Change the bootnode hostname to 'registry.$DOMAIN'

sudo hostnamectl set-hostname registry.$DOMAIN.com
sudo reboot

Setup Services

Create Registry

Create a new directory for the registry, select a port (suggested port: 5000), a username and a password.

sudo mkdir -p /ibm/
sudo chown -R ec2-user:ec2-user /ibm/
./create_registry.sh <registry_directory> <port> <userid> <password> <local_dir_install>

Example:

./create_registry.sh /ibm 5000 wxai CeFsm2024 /home/ec2-user/openshift-upi-master/aws-openshift410-cloudformation-noIAM-noR53

Start the registry

./start_registry.sh <registry_directory> <port>

Example:

./start_registry.sh /ibm 5000

mkdir -p /ibm/security/auth/

echo -n '<user_name>:<password>' | base64 -w0

Add your details to the auth.json

{
  "auths": {
    "<mirror_registry>": { 
      "auth": "<credentials>", 
      "email": "you@example.com"
    }
  }
}

<mirror_registry> - the URL of the registry including the port
<credentials> - the output from "echo -n '<user_name>:<password>' | base64 -w0 "

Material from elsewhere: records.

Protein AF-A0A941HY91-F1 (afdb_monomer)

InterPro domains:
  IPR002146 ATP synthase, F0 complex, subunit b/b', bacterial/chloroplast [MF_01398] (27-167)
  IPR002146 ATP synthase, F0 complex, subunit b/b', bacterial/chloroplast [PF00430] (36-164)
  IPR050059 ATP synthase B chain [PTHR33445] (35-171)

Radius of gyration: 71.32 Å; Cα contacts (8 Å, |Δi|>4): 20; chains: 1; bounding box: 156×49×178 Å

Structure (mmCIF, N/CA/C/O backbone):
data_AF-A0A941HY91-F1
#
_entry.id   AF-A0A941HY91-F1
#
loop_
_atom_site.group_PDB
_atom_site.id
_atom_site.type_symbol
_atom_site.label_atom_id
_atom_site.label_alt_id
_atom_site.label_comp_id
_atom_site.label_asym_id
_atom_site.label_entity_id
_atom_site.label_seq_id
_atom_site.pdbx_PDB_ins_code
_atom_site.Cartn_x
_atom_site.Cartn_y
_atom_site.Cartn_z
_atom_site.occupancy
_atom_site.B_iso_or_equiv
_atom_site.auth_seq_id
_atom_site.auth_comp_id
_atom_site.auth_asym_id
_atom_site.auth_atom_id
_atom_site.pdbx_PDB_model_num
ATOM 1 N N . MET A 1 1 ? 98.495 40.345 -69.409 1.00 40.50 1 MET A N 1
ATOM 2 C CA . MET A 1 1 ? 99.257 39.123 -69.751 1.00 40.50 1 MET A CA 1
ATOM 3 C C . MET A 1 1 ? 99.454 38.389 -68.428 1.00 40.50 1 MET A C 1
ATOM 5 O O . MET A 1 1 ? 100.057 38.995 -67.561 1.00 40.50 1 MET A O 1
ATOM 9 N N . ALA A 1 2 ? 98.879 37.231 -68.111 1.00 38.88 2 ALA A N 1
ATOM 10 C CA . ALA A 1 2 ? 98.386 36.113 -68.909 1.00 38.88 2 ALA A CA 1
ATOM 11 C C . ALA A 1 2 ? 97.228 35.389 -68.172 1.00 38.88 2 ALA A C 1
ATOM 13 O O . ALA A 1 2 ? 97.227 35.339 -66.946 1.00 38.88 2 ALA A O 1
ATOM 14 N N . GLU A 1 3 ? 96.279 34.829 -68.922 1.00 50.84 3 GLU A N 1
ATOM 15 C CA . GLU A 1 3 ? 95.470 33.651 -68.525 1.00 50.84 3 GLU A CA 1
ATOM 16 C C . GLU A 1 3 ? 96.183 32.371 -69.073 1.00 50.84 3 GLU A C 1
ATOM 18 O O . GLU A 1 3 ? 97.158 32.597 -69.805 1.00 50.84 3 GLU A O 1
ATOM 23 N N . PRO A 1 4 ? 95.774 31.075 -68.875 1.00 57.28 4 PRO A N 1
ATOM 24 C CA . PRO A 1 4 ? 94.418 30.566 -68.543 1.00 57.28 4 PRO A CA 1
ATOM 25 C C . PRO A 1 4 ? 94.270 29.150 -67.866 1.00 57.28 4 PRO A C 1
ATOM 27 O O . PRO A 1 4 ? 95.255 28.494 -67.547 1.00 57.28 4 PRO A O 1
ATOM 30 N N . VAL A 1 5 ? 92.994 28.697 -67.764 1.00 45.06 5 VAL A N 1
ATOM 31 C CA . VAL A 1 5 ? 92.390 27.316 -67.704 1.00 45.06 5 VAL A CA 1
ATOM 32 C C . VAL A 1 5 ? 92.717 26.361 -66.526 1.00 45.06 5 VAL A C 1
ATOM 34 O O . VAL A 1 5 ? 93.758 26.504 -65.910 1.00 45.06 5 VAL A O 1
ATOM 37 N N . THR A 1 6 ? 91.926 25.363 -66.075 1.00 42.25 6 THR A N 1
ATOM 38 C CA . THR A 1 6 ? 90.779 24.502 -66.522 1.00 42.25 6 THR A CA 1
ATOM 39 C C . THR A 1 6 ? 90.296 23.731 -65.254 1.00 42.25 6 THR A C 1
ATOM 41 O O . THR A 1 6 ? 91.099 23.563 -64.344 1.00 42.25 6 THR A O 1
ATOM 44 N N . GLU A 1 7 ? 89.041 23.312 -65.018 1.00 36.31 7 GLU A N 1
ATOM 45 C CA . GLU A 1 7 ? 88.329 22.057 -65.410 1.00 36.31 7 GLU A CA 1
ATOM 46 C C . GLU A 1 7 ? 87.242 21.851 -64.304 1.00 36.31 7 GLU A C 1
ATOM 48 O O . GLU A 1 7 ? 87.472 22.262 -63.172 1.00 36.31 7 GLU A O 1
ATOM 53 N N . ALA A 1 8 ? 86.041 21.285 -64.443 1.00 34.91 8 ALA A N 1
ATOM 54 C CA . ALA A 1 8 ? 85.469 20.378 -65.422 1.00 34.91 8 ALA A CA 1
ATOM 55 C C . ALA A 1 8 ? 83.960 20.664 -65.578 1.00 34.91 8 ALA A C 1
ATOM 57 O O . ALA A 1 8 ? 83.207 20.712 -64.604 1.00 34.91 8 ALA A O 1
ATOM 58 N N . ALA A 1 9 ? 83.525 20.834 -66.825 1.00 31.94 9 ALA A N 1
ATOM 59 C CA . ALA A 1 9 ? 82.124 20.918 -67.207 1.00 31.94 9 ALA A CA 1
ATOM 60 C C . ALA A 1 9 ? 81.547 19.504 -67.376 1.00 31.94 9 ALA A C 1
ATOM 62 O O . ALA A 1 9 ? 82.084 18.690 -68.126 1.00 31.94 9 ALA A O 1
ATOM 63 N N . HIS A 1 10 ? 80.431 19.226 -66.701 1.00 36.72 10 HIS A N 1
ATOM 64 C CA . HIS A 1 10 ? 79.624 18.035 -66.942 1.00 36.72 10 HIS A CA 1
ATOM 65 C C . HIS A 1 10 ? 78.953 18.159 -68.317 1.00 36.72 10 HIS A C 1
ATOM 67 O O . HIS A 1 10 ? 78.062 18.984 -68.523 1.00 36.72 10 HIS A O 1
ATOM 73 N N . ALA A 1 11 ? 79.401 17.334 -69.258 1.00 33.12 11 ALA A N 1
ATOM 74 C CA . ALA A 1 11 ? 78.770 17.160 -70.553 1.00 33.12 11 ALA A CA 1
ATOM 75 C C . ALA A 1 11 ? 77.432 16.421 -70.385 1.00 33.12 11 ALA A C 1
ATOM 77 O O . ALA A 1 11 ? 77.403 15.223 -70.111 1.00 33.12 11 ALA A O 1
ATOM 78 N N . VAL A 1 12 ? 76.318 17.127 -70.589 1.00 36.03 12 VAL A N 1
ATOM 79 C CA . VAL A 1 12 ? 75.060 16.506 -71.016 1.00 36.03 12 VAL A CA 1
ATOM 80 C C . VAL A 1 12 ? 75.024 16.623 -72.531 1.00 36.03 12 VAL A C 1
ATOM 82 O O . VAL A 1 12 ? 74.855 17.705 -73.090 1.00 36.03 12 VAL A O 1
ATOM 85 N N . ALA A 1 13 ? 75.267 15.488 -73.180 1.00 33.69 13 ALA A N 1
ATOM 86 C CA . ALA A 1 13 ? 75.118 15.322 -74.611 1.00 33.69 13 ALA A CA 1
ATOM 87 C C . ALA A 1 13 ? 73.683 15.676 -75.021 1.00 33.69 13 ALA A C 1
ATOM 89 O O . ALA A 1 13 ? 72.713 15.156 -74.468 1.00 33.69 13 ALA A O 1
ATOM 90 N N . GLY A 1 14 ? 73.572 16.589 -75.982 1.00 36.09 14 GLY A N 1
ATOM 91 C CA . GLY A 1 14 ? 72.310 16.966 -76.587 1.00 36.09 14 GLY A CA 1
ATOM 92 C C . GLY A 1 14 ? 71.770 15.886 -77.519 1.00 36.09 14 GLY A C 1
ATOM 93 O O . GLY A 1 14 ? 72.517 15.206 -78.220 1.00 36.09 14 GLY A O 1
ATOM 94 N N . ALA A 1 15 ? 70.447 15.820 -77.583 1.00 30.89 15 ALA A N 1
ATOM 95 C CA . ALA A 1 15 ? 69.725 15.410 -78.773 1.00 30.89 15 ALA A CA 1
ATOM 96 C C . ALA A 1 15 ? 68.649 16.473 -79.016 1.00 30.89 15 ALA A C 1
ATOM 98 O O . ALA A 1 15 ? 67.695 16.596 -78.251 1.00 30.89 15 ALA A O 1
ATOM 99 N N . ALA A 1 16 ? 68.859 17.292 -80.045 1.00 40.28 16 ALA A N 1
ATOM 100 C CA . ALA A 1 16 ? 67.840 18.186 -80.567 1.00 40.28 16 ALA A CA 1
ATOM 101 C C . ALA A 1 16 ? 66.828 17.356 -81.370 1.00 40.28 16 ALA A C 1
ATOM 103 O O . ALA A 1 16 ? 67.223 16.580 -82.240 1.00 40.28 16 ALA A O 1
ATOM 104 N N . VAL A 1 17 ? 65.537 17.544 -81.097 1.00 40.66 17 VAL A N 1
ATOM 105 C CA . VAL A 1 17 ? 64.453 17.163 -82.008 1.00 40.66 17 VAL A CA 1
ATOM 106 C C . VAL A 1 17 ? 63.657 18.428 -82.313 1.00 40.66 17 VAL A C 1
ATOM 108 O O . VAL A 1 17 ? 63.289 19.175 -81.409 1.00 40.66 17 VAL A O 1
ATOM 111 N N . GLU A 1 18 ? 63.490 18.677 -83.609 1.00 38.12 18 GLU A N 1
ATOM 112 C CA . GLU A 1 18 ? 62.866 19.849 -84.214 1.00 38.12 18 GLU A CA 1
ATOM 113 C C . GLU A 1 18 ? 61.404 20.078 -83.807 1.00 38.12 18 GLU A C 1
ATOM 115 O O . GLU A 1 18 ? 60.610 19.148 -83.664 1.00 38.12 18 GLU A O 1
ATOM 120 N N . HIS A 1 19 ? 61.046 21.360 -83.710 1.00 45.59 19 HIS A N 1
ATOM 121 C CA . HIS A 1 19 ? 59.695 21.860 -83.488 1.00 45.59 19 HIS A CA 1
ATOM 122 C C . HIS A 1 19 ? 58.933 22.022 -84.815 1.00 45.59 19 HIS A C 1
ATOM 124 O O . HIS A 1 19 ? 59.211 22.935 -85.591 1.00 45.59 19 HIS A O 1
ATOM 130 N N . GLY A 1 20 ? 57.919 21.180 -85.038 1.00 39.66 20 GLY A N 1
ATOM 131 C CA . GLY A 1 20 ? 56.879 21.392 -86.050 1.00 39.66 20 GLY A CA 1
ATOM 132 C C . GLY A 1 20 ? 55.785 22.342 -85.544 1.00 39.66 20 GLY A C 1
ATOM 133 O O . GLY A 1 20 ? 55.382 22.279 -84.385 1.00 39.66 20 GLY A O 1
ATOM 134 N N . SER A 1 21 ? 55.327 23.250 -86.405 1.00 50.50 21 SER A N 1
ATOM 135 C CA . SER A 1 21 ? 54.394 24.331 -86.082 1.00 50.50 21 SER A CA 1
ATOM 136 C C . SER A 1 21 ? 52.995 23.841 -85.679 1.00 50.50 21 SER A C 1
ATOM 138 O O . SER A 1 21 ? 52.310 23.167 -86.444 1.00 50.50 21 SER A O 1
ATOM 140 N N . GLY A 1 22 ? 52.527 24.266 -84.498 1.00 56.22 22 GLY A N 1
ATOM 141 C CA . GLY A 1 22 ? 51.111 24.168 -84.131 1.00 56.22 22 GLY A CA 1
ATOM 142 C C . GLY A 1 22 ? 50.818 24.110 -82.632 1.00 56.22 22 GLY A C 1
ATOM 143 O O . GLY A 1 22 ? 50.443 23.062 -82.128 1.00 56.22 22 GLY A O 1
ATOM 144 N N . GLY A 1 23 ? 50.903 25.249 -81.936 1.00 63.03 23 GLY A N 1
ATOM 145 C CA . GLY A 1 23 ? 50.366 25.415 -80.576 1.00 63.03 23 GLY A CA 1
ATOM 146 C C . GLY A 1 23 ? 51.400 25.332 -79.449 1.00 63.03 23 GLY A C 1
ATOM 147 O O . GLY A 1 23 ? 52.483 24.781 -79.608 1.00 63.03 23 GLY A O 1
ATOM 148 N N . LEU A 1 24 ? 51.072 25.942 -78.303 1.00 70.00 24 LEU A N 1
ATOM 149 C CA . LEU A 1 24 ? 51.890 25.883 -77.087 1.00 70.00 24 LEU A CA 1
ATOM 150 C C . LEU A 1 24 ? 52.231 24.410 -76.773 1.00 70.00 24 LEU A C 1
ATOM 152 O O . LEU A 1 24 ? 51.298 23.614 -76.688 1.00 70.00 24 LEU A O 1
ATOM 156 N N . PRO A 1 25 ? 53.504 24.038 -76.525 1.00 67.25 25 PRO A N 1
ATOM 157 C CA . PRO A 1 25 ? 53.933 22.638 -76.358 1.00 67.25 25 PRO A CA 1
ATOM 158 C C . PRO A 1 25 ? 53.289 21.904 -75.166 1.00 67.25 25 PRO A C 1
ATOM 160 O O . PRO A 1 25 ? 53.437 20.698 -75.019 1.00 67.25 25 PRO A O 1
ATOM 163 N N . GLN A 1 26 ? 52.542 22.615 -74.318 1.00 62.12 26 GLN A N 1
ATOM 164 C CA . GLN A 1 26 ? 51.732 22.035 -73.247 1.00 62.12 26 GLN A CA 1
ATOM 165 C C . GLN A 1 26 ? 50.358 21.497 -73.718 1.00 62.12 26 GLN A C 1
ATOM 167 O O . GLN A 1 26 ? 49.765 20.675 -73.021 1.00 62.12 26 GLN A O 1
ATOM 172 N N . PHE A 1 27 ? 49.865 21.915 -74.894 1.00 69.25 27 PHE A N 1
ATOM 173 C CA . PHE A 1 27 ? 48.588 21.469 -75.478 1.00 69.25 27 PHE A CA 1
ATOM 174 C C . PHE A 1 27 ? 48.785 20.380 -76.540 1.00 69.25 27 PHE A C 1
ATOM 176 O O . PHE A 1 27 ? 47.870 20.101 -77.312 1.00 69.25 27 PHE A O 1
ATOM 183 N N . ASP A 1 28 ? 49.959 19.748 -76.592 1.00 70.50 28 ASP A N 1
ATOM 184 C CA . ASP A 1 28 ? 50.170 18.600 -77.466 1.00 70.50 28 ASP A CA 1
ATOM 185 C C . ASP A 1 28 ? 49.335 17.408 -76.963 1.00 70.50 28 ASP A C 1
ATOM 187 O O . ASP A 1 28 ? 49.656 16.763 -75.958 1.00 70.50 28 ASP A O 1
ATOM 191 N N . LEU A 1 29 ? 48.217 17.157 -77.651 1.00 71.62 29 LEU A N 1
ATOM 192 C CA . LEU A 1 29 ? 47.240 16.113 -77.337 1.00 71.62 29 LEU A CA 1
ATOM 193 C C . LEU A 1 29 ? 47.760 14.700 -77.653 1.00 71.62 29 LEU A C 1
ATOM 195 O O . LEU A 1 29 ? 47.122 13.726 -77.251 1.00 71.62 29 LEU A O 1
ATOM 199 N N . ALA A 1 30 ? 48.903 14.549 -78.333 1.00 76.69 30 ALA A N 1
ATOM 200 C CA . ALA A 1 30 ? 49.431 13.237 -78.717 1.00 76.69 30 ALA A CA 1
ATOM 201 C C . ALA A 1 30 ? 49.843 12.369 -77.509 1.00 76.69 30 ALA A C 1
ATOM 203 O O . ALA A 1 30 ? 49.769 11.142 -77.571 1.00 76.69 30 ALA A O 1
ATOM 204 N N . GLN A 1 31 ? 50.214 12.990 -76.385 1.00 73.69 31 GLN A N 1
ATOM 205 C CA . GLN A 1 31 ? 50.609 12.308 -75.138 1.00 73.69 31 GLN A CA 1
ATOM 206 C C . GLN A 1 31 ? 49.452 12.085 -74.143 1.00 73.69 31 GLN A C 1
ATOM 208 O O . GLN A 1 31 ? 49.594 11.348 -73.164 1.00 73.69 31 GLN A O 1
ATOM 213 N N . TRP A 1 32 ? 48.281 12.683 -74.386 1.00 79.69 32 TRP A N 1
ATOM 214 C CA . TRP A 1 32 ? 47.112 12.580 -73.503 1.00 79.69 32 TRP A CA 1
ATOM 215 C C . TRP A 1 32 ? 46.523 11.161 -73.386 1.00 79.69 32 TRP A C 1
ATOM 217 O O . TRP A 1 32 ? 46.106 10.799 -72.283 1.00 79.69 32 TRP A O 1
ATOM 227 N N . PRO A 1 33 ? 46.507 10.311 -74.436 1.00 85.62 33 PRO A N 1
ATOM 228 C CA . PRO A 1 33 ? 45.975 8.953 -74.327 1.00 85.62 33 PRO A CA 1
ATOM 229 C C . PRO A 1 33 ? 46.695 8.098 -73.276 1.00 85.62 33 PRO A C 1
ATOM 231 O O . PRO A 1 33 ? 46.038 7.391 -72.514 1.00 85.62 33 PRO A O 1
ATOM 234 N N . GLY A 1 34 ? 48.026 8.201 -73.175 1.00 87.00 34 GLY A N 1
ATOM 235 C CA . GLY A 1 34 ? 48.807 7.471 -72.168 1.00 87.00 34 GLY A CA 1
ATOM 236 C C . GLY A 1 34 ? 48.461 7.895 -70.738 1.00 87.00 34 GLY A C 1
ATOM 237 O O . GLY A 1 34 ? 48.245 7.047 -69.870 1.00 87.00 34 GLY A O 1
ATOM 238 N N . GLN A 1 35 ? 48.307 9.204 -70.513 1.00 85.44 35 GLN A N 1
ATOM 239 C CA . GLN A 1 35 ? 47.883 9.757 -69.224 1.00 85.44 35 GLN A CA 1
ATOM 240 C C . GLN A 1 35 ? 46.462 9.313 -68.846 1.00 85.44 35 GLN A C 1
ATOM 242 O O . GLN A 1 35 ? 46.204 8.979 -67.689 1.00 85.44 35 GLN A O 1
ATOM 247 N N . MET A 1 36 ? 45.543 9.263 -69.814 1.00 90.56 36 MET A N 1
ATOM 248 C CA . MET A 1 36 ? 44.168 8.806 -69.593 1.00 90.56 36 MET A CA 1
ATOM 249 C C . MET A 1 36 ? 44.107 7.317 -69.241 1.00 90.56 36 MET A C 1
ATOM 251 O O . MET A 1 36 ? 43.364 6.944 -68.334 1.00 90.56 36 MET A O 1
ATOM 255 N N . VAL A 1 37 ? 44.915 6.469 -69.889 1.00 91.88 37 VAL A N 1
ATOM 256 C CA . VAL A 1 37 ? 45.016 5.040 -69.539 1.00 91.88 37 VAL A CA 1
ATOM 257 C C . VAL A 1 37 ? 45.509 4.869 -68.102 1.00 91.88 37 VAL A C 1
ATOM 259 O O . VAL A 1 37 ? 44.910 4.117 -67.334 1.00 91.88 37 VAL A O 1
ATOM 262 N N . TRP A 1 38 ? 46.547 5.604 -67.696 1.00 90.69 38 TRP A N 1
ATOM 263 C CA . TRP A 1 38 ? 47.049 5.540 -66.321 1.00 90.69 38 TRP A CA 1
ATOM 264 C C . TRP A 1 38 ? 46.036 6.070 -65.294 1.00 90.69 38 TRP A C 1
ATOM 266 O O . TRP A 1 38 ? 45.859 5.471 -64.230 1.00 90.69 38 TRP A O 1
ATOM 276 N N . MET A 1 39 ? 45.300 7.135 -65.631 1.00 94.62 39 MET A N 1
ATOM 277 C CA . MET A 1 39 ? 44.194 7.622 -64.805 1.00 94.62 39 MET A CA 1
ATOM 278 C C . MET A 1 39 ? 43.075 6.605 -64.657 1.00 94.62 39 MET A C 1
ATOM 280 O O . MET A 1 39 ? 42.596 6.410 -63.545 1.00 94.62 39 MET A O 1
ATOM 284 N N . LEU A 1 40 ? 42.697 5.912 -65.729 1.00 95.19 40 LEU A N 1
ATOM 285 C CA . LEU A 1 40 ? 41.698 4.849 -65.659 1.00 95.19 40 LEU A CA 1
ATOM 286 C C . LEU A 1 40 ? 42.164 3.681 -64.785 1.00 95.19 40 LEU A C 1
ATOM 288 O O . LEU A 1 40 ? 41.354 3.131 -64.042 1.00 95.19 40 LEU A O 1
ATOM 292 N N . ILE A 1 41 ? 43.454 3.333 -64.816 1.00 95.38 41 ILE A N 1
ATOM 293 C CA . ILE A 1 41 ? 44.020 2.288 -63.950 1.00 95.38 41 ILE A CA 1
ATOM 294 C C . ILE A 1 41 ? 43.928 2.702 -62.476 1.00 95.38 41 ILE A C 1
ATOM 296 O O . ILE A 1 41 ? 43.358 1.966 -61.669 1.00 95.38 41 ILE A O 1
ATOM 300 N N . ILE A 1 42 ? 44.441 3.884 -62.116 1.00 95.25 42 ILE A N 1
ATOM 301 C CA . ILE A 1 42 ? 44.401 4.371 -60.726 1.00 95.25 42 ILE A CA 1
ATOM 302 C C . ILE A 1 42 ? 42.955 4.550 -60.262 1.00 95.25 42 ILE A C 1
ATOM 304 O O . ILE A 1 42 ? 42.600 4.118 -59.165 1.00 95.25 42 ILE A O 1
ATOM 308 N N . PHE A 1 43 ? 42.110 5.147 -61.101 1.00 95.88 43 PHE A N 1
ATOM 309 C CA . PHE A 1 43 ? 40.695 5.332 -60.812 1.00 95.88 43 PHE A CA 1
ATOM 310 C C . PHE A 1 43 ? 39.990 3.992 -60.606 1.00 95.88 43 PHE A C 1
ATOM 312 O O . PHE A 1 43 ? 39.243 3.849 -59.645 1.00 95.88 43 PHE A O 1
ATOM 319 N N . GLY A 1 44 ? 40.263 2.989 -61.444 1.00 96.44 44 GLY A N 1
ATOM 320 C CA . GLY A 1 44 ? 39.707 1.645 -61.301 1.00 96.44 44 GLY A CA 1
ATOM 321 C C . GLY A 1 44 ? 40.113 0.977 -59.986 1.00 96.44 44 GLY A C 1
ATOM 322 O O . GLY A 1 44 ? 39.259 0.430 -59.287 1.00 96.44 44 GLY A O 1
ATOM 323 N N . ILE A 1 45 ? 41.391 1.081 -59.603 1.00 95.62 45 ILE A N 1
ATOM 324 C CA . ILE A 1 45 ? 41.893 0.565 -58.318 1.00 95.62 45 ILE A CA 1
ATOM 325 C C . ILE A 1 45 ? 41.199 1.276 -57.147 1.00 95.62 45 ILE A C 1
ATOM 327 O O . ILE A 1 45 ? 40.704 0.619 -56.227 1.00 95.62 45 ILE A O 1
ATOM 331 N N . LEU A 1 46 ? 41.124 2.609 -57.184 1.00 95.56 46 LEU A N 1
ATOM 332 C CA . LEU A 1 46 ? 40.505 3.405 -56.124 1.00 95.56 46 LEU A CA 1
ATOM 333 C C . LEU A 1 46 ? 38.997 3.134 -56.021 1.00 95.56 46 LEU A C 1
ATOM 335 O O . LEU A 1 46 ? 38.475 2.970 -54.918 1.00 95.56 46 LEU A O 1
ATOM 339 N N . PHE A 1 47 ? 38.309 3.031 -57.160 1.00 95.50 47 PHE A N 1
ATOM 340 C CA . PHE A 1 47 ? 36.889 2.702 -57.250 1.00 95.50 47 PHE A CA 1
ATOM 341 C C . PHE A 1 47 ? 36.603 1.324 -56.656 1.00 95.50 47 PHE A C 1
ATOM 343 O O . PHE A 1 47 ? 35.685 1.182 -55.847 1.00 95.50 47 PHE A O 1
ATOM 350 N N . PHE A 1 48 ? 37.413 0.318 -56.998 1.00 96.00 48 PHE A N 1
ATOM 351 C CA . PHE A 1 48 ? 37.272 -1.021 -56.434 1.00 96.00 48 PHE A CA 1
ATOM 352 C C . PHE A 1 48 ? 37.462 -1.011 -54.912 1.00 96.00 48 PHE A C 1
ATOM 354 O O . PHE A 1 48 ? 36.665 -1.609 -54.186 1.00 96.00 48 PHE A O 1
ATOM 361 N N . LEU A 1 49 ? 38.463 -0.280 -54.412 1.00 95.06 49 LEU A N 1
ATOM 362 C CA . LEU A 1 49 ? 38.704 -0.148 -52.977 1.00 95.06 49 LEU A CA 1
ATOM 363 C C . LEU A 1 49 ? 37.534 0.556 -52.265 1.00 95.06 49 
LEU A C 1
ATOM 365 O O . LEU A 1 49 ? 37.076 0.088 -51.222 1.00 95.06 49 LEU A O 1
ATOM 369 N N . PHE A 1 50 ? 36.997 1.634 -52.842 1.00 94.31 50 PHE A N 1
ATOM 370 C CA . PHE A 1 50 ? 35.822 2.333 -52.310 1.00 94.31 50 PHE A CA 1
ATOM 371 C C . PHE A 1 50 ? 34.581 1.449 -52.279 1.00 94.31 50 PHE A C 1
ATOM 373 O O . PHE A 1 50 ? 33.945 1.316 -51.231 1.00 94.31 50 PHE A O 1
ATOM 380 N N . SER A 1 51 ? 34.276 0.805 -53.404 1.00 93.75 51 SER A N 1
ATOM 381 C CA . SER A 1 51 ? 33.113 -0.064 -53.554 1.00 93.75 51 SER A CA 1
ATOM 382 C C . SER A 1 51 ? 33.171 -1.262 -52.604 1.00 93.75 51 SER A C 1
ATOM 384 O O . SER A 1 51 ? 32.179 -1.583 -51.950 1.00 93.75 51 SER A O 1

Confirm the registry is accessible:

podman login <Registry_URL> --authfile /ibm/security/auth/auth.json

Setup Local and Internal registries

Load the registry with the OCP files

./load_ocp.sh <ocprelease> <registryip:port> <contentpath> <authfile>

Example:

./load_ocp.sh 4.14.9 registry.cpdu8vscs.ibmworkshops.com:5000 /ibm/openshift-4.14.9/export /ibm/openshift/auth.json

export OCP_RELEASE="4.14.9"

export LOCAL_REGISTRY="registry.cpdu8vscs.ibmworkshops.com:5000"

export LOCAL_REPOSITORY="openshift"

export PRODUCT_REPO="openshift-release-dev"

export RELEASE_NAME="ocp-release"

export ARCHITECTURE="x86_64"

export REMOVABLE_MEDIA_PATH="/ibm/ocp-images"

export LOCAL_SECRET_JSON="/ibm/openshift/auth.json"

Review images and configurations

oc adm release mirror -a ${LOCAL_SECRET_JSON} --from=quay.io/${PRODUCT_REPO}/${RELEASE_NAME}:${OCP_RELEASE}-${ARCHITECTURE} --to=${LOCAL_REGISTRY}/${LOCAL_REPOSITORY} --to-release-image=${LOCAL_REGISTRY}/${LOCAL_REPOSITORY}:${OCP_RELEASE}-${ARCHITECTURE} --dry-run

Pull down images and send to local registry.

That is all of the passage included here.